Logarithms have special properties that make complex expressions simpler to work with. When working with logarithmic expressions, you frequently come across three essential properties:

• Product Property: This allows you to split the logarithm of a product into a sum. That is, \( \log_b(MN) = \log_b(M) + \log_b(N)\).
• Quotient Property: It turns the logarithm of a division into a difference. This is expressed as \( \log_b(M/N) = \log_b(M) - \log_b(N)\).
• Power Property: It moves an exponent in the argument into a multiplier. So, \( \log_b(M^n) = n \cdot \log_b(M)\).

Each property helps in expanding and simplifying logarithmic expressions. By applying these properties appropriately, you can take a complicated expression and break it down into more manageable parts.

Expanding a logarithmic expression means expressing it as a sum, difference, and/or multiples of simple logarithms. Let's illustrate this using the example: \( \log _{6}\left(\frac{36}{\sqrt{x+1}}\right) \).

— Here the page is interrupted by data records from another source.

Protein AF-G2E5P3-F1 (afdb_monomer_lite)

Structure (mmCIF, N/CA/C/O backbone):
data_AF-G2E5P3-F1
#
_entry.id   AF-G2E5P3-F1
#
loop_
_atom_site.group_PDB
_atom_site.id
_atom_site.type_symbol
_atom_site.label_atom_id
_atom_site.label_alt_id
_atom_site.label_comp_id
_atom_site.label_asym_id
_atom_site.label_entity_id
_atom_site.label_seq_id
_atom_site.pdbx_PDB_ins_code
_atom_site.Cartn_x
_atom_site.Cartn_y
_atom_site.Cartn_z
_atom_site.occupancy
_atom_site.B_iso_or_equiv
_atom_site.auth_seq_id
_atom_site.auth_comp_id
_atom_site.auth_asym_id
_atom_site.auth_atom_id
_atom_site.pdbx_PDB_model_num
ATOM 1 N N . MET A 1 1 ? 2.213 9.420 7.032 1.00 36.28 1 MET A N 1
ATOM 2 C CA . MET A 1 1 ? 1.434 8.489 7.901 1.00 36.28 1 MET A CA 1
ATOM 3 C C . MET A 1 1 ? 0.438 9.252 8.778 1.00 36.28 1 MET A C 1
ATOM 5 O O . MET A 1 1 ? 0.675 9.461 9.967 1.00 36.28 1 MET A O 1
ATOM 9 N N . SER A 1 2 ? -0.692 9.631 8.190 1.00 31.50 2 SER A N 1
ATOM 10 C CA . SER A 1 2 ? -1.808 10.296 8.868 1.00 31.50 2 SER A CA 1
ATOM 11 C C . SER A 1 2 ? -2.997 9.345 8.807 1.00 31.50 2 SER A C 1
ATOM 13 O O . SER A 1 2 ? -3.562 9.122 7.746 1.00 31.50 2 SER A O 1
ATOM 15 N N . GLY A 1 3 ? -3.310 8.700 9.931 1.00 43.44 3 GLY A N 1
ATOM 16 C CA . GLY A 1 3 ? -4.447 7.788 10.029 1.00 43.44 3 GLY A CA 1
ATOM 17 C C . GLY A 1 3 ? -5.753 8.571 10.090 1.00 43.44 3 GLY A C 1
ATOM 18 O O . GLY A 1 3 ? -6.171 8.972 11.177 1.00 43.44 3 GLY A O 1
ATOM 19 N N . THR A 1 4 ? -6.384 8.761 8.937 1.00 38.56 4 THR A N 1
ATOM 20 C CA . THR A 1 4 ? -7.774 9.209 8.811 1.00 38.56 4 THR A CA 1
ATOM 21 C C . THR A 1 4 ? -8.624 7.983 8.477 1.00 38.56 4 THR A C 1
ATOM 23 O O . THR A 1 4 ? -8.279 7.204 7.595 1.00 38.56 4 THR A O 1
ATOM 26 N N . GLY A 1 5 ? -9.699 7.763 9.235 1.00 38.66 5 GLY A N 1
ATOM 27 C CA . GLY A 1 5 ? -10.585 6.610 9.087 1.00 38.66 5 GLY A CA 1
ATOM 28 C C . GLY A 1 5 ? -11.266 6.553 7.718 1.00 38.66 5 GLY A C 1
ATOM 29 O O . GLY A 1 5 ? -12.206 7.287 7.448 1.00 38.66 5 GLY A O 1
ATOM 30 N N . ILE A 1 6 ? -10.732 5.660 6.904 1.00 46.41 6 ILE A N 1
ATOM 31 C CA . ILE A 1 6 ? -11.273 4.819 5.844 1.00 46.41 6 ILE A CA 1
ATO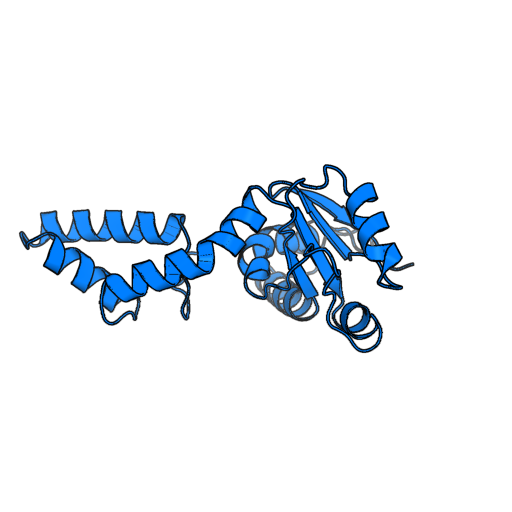M 32 C C . ILE A 1 6 ? -12.796 4.846 5.619 1.00 46.41 6 ILE A C 1
ATOM 34 O O . ILE A 1 6 ? -13.587 4.397 6.451 1.00 46.41 6 ILE A O 1
ATOM 38 N N . GLY A 1 7 ? -13.193 5.232 4.406 1.00 51.00 7 GLY A N 1
ATOM 39 C CA . GLY A 1 7 ? -14.420 4.720 3.807 1.00 51.00 7 GLY A CA 1
ATOM 40 C C . GLY A 1 7 ? -14.240 3.235 3.484 1.00 51.00 7 GLY A C 1
ATOM 41 O O . GLY A 1 7 ? -13.552 2.898 2.535 1.00 51.00 7 GLY A O 1
ATOM 42 N N . GLY A 1 8 ? -14.814 2.340 4.291 1.00 71.06 8 GLY A N 1
ATOM 43 C CA . GLY A 1 8 ? -15.051 0.932 3.929 1.00 71.06 8 GLY A CA 1
ATOM 44 C C . GLY A 1 8 ? -13.944 -0.114 4.161 1.00 71.06 8 GLY A C 1
ATOM 45 O O . GLY A 1 8 ? -14.289 -1.288 4.256 1.00 71.06 8 GLY A O 1
ATOM 46 N N . PHE A 1 9 ? -12.665 0.244 4.309 1.00 84.06 9 PHE A N 1
ATOM 47 C CA . PHE A 1 9 ? -11.545 -0.716 4.457 1.00 84.06 9 PHE A CA 1
ATOM 48 C C . PHE A 1 9 ? -10.926 -0.695 5.868 1.00 84.06 9 PHE A C 1
ATOM 50 O O . PHE A 1 9 ? -11.209 0.209 6.652 1.00 84.06 9 PHE A O 1
ATOM 57 N N . VAL A 1 10 ? -10.118 -1.698 6.234 1.00 91.44 10 VAL A N 1
ATOM 58 C CA . VAL A 1 10 ? -9.421 -1.771 7.538 1.00 91.44 10 VAL A CA 1
ATOM 59 C C . VAL A 1 10 ? -8.078 -2.496 7.378 1.00 91.44 10 VAL A C 1
ATOM 61 O O . VAL A 1 10 ? -8.047 -3.716 7.227 1.00 91.44 10 VAL A O 1
ATOM 64 N N . SER A 1 11 ? -6.951 -1.785 7.479 1.00 92.56 11 SER A N 1
ATOM 65 C CA . SER A 1 11 ? -5.630 -2.434 7.439 1.00 92.56 11 SER A CA 1
ATOM 66 C C . SER A 1 11 ? -5.346 -3.254 8.707 1.00 92.56 11 SER A C 1
ATOM 68 O O . SER A 1 11 ? -6.017 -3.114 9.739 1.00 92.56 11 SER A O 1
ATOM 70 N N . THR A 1 12 ? -4.307 -4.090 8.678 1.00 94.31 12 THR A N 1
ATOM 71 C CA . THR A 1 12 ? -3.811 -4.817 9.856 1.00 94.31 12 THR A CA 1
ATOM 72 C C . THR A 1 12 ? -3.462 -3.859 10.992 1.00 94.31 12 THR A C 1
ATOM 74 O O . THR A 1 12 ? -3.797 -4.119 12.155 1.00 94.31 12 THR A O 1
ATOM 77 N N . ASP A 1 13 ? -2.828 -2.731 10.673 1.00 92.56 13 ASP A N 1
ATOM 78 C CA . ASP A 1 13 ? -2.423 -1.740 11.670 1.00 92.56 13 ASP A CA 1
ATOM 79 C C . ASP A 1 13 ? -3.637 -1.019 12.263 1.00 92.56 13 ASP A C 1
ATOM 81 O O . ASP A 1 13 ? -3.702 -0.814 13.482 1.00 92.56 13 ASP A O 1
ATOM 85 N N . ASP A 1 14 ? -4.648 -0.716 11.448 1.00 93.31 14 ASP A N 1
ATOM 86 C CA . ASP A 1 14 ? -5.909 -0.150 11.928 1.00 93.31 14 ASP A CA 1
ATOM 87 C C . ASP A 1 14 ? -6.638 -1.128 12.840 1.00 93.31 14 ASP A C 1
ATOM 89 O O . ASP A 1 14 ? -7.016 -0.763 13.955 1.00 93.31 14 ASP A O 1
ATOM 93 N N . LEU A 1 15 ? -6.751 -2.401 12.452 1.00 95.00 15 LEU A N 1
ATOM 94 C CA . LEU A 1 15 ? -7.378 -3.418 13.292 1.00 95.00 15 LEU A CA 1
ATOM 95 C C . LEU A 1 15 ? -6.673 -3.536 14.653 1.00 95.00 15 LEU A C 1
ATOM 97 O O . LEU A 1 15 ? -7.329 -3.666 15.695 1.00 95.00 15 LEU A O 1
ATOM 101 N N . GLN A 1 16 ? -5.340 -3.475 14.678 1.00 95.81 16 GLN A N 1
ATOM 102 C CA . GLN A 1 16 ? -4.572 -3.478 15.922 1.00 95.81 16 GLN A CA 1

Firstly, using the Quotient Property, divide into separate logs: \( \log_{6} 36 - \log_{6} \sqrt{x + 1} \). This helps split a complex fraction into two parts, one log being subtracted from the other.

Next, evaluate each part individually wherever possible. The first term, \( \log_{6} 36 \), simplifies using integer powers because 6-squared equals 36, so the value is 2.

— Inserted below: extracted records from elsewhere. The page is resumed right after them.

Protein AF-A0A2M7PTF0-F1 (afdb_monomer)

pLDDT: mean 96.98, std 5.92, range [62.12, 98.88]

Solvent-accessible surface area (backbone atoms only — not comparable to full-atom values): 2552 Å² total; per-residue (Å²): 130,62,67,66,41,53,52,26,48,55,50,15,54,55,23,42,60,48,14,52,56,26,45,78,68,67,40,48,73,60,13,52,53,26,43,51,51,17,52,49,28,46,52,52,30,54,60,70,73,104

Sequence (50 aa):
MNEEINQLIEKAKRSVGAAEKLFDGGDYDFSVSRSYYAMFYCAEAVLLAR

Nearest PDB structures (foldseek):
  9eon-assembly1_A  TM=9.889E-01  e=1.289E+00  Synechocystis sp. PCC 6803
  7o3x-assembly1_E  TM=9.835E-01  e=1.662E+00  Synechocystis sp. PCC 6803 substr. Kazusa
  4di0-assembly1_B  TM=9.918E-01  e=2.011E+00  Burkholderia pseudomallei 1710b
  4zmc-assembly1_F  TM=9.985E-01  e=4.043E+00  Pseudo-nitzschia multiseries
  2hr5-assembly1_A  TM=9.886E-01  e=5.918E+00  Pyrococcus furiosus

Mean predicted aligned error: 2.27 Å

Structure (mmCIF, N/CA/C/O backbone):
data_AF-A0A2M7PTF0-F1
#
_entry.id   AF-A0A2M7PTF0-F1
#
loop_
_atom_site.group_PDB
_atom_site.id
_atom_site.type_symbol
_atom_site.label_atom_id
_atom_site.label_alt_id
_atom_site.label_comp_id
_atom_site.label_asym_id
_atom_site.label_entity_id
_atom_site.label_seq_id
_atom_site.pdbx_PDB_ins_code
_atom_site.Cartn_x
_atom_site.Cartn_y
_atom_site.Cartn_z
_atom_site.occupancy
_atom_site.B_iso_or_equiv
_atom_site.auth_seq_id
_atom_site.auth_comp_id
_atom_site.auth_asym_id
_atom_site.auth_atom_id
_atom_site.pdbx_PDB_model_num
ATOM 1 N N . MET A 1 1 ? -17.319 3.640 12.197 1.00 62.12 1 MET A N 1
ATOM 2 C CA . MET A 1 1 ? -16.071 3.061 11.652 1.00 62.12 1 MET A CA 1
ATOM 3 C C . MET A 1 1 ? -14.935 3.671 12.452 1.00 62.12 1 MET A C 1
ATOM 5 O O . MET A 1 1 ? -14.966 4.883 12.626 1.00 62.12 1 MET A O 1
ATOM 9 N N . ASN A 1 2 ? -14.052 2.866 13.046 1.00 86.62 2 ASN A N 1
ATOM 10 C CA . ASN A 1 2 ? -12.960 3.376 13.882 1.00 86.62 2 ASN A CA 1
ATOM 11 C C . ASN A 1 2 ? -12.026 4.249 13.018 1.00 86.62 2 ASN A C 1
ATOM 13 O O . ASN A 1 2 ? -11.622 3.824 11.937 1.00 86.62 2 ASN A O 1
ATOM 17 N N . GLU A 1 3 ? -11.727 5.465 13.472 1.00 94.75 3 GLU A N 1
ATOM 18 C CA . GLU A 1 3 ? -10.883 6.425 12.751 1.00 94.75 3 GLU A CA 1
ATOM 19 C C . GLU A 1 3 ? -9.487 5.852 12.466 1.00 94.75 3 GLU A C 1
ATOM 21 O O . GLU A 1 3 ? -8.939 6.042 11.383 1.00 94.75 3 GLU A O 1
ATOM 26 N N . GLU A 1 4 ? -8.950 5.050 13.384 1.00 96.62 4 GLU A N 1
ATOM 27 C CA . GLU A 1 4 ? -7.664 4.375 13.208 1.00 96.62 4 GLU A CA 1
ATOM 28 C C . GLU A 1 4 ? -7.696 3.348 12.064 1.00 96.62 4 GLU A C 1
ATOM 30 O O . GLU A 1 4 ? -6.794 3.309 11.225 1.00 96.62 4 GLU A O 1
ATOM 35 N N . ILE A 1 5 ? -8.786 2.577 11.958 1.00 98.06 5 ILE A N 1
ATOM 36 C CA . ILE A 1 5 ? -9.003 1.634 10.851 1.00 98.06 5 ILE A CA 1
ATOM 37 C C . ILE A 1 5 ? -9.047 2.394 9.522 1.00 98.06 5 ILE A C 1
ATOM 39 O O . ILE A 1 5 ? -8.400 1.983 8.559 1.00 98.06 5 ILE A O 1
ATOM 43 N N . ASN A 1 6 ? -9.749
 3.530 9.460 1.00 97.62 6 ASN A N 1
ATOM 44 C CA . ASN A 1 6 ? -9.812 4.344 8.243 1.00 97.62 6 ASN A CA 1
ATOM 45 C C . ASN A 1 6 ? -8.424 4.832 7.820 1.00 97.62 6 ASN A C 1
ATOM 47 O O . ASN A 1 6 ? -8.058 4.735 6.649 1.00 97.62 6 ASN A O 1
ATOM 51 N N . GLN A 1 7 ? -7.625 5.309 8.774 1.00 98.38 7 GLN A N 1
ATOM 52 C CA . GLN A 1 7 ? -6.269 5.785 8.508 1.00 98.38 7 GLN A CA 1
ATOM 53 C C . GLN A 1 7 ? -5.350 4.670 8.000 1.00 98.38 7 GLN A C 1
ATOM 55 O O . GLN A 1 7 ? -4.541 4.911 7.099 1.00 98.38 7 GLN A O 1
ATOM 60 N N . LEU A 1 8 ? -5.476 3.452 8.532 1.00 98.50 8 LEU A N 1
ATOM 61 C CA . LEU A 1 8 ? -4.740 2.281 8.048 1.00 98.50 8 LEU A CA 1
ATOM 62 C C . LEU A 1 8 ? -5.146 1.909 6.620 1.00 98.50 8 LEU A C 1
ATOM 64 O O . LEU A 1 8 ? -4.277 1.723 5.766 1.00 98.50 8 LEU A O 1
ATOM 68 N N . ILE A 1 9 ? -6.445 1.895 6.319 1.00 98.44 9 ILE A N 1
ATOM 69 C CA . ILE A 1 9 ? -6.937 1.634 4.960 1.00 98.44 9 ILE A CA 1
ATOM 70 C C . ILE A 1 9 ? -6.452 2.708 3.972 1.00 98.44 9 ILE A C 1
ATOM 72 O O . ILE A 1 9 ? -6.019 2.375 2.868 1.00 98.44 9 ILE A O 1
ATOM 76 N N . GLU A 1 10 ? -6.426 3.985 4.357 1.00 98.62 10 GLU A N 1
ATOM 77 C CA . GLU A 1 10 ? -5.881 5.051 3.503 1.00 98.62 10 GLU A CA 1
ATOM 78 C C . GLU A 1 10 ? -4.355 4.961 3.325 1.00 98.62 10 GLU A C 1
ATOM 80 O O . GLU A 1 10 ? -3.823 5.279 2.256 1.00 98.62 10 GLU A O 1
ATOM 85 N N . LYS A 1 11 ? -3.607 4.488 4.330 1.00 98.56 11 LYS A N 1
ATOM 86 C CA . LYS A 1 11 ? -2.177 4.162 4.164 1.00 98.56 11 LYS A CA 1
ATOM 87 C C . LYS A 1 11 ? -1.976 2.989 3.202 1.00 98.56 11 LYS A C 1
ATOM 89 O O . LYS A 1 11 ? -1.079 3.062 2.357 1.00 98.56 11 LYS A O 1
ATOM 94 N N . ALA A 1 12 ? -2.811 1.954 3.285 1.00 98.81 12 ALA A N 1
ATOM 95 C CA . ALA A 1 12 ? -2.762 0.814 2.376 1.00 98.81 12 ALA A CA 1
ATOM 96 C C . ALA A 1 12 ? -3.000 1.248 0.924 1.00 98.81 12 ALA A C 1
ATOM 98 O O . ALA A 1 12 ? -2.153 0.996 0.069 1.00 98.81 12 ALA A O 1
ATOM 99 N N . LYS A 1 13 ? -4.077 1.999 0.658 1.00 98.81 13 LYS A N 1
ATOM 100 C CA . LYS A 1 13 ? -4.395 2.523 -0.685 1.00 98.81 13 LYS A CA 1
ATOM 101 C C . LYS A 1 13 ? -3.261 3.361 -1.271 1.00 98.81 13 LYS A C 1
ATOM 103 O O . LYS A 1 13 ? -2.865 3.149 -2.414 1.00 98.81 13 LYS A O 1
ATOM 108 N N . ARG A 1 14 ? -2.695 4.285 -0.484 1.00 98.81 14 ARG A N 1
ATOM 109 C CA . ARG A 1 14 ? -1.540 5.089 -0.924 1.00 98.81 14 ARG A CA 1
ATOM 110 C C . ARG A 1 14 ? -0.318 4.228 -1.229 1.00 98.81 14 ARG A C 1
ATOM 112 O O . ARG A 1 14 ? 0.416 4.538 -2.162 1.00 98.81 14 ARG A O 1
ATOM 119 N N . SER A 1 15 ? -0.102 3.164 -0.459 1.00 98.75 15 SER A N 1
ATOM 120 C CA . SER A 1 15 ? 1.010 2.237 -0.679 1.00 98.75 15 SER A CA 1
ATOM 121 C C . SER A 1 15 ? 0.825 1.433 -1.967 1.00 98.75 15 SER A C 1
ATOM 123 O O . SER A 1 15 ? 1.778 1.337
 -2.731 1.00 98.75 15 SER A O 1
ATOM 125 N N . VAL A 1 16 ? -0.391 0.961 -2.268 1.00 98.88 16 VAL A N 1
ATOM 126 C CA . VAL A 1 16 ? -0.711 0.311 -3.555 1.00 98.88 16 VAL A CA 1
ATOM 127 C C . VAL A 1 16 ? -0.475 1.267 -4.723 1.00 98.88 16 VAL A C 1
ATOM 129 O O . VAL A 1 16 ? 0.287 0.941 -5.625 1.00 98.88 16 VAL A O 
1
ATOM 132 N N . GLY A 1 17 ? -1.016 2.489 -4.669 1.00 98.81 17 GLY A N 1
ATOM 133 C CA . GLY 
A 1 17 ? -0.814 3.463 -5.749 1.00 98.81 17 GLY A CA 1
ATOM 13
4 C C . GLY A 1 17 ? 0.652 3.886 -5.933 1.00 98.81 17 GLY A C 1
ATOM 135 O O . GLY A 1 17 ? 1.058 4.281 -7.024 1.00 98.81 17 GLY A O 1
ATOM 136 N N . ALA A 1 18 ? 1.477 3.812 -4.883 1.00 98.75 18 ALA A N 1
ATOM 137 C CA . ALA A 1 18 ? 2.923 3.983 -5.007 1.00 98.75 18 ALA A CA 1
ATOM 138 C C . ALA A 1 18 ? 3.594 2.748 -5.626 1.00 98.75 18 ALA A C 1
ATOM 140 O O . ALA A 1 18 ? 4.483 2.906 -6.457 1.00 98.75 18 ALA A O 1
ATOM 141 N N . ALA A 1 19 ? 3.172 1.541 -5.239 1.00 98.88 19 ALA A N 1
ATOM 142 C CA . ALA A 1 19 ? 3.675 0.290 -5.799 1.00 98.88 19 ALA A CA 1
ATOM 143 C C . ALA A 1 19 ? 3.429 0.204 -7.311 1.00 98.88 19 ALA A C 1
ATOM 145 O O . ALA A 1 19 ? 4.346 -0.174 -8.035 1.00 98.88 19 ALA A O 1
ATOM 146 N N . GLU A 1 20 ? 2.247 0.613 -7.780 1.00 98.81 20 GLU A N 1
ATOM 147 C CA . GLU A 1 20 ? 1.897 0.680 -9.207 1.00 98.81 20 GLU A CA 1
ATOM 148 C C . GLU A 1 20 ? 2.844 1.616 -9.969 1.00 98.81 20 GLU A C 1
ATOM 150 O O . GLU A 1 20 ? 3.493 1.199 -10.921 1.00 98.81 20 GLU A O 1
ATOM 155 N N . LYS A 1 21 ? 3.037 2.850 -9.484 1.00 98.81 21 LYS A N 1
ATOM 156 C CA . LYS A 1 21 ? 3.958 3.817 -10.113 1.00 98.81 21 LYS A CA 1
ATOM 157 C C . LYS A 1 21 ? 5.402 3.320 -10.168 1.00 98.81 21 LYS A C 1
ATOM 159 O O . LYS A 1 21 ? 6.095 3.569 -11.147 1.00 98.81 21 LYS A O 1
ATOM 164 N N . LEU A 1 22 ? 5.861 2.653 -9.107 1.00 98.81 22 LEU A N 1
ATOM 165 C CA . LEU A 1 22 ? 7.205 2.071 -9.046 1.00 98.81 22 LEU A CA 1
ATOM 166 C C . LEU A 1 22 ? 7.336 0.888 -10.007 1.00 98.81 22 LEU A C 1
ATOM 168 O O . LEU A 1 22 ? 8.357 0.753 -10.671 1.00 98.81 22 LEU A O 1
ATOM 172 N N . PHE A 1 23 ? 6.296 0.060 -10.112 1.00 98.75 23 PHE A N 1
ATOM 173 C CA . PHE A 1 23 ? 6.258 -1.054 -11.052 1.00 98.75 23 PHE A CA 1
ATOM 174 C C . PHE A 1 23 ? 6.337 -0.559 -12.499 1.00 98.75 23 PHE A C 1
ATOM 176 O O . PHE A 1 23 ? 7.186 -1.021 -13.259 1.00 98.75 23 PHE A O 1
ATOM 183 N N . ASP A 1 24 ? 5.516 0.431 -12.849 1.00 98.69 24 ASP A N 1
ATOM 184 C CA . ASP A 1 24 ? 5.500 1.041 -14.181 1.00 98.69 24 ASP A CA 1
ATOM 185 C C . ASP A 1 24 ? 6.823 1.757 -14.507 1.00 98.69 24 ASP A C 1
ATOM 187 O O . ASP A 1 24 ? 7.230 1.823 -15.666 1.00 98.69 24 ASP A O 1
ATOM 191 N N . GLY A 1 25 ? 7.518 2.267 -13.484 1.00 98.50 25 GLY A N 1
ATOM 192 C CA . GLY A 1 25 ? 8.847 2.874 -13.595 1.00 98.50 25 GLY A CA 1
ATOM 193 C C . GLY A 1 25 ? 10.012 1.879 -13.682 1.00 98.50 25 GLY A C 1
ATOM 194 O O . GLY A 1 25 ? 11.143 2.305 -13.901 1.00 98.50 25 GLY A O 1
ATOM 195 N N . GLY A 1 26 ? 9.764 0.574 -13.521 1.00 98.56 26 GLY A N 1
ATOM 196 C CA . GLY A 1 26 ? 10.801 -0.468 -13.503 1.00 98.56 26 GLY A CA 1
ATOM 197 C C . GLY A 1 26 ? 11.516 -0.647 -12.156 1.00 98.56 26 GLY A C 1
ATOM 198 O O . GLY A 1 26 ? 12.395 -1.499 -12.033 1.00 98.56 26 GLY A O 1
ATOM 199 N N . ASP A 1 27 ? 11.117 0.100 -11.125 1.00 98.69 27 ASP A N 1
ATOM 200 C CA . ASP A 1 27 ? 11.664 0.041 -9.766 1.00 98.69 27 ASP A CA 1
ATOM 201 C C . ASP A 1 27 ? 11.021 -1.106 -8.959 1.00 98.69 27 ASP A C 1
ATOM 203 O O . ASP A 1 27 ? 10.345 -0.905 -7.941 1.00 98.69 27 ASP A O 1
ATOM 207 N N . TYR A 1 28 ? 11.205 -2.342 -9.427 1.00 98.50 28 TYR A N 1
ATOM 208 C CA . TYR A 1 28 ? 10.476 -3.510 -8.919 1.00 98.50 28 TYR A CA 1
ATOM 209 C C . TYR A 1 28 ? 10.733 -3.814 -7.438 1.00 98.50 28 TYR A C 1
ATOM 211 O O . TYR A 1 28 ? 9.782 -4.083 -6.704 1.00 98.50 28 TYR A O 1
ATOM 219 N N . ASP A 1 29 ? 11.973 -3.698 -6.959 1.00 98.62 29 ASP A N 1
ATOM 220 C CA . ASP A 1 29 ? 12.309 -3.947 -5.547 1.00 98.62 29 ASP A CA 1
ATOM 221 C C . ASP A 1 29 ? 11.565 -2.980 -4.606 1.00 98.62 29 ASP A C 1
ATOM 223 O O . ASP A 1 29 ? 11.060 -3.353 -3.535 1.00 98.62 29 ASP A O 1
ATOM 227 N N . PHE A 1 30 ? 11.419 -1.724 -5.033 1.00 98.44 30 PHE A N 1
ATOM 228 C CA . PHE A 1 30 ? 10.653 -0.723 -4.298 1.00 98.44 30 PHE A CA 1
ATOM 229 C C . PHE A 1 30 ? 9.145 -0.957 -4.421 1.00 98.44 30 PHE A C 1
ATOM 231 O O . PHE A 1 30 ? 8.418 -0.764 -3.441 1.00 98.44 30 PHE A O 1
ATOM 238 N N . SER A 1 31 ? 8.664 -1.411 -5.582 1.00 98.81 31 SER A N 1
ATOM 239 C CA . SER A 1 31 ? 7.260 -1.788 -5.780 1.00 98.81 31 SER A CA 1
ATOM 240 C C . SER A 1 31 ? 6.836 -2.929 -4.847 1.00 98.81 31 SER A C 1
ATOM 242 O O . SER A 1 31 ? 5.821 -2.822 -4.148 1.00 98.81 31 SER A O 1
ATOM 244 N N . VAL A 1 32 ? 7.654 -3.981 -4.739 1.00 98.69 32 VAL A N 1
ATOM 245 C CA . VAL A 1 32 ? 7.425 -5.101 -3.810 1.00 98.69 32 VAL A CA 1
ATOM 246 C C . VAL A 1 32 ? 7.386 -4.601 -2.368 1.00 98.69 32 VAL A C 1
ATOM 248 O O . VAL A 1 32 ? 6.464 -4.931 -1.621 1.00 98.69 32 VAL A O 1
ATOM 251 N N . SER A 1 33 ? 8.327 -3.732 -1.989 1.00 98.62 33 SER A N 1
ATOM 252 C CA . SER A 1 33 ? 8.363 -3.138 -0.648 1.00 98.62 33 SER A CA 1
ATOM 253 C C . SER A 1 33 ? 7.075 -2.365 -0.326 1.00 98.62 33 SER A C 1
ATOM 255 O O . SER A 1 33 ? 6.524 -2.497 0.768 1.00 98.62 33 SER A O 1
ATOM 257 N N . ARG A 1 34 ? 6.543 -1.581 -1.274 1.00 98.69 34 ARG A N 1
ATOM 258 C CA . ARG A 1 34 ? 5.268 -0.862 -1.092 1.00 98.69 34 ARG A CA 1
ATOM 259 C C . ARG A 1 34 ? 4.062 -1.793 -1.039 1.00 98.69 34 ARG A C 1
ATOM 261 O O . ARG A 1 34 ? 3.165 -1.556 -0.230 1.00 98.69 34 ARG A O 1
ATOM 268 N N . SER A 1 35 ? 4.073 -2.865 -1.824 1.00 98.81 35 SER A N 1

For the second term, apply the Power Property. The square root can be rewritten in exponential form: \( \sqrt{x+1} = (x+1)^{1/2} \). Thus, the expression becomes \( \frac{1}{2} \log_{6} (x+1) \) after using the power property.

Combine all to form the expansion:\( 2 - \frac{1}{2} \log_{6} (x+1) \). This demonstrates how to break down and reassemble a complex logarithmic term.

Not all logarithms require a calculator for evaluation, especially when you recognize patterns or identities. For instance, consider \( \log_{6} 36 \). To evaluate without a calculator, rearrange the potential powers of 6:

Since \( 6^2 = 36 \), apply the rule that \( \log_b (b^n) = n \). Therefore, \( \log_{6} 36 = 2 \) because the base 6 raised to the power of 2 yields 36.

Being able to work out logarithms in this manner saves time and sharpens your mental math skills. Look for integer powers of the base that match the argument, or use known identities that simplify expressions directly.

These skills are handy when dealing with standardized tests or situations where calculators are not permitted. Recognizing these quick evaluations will help boost your confidence in handling logarithmic expressions effortlessly.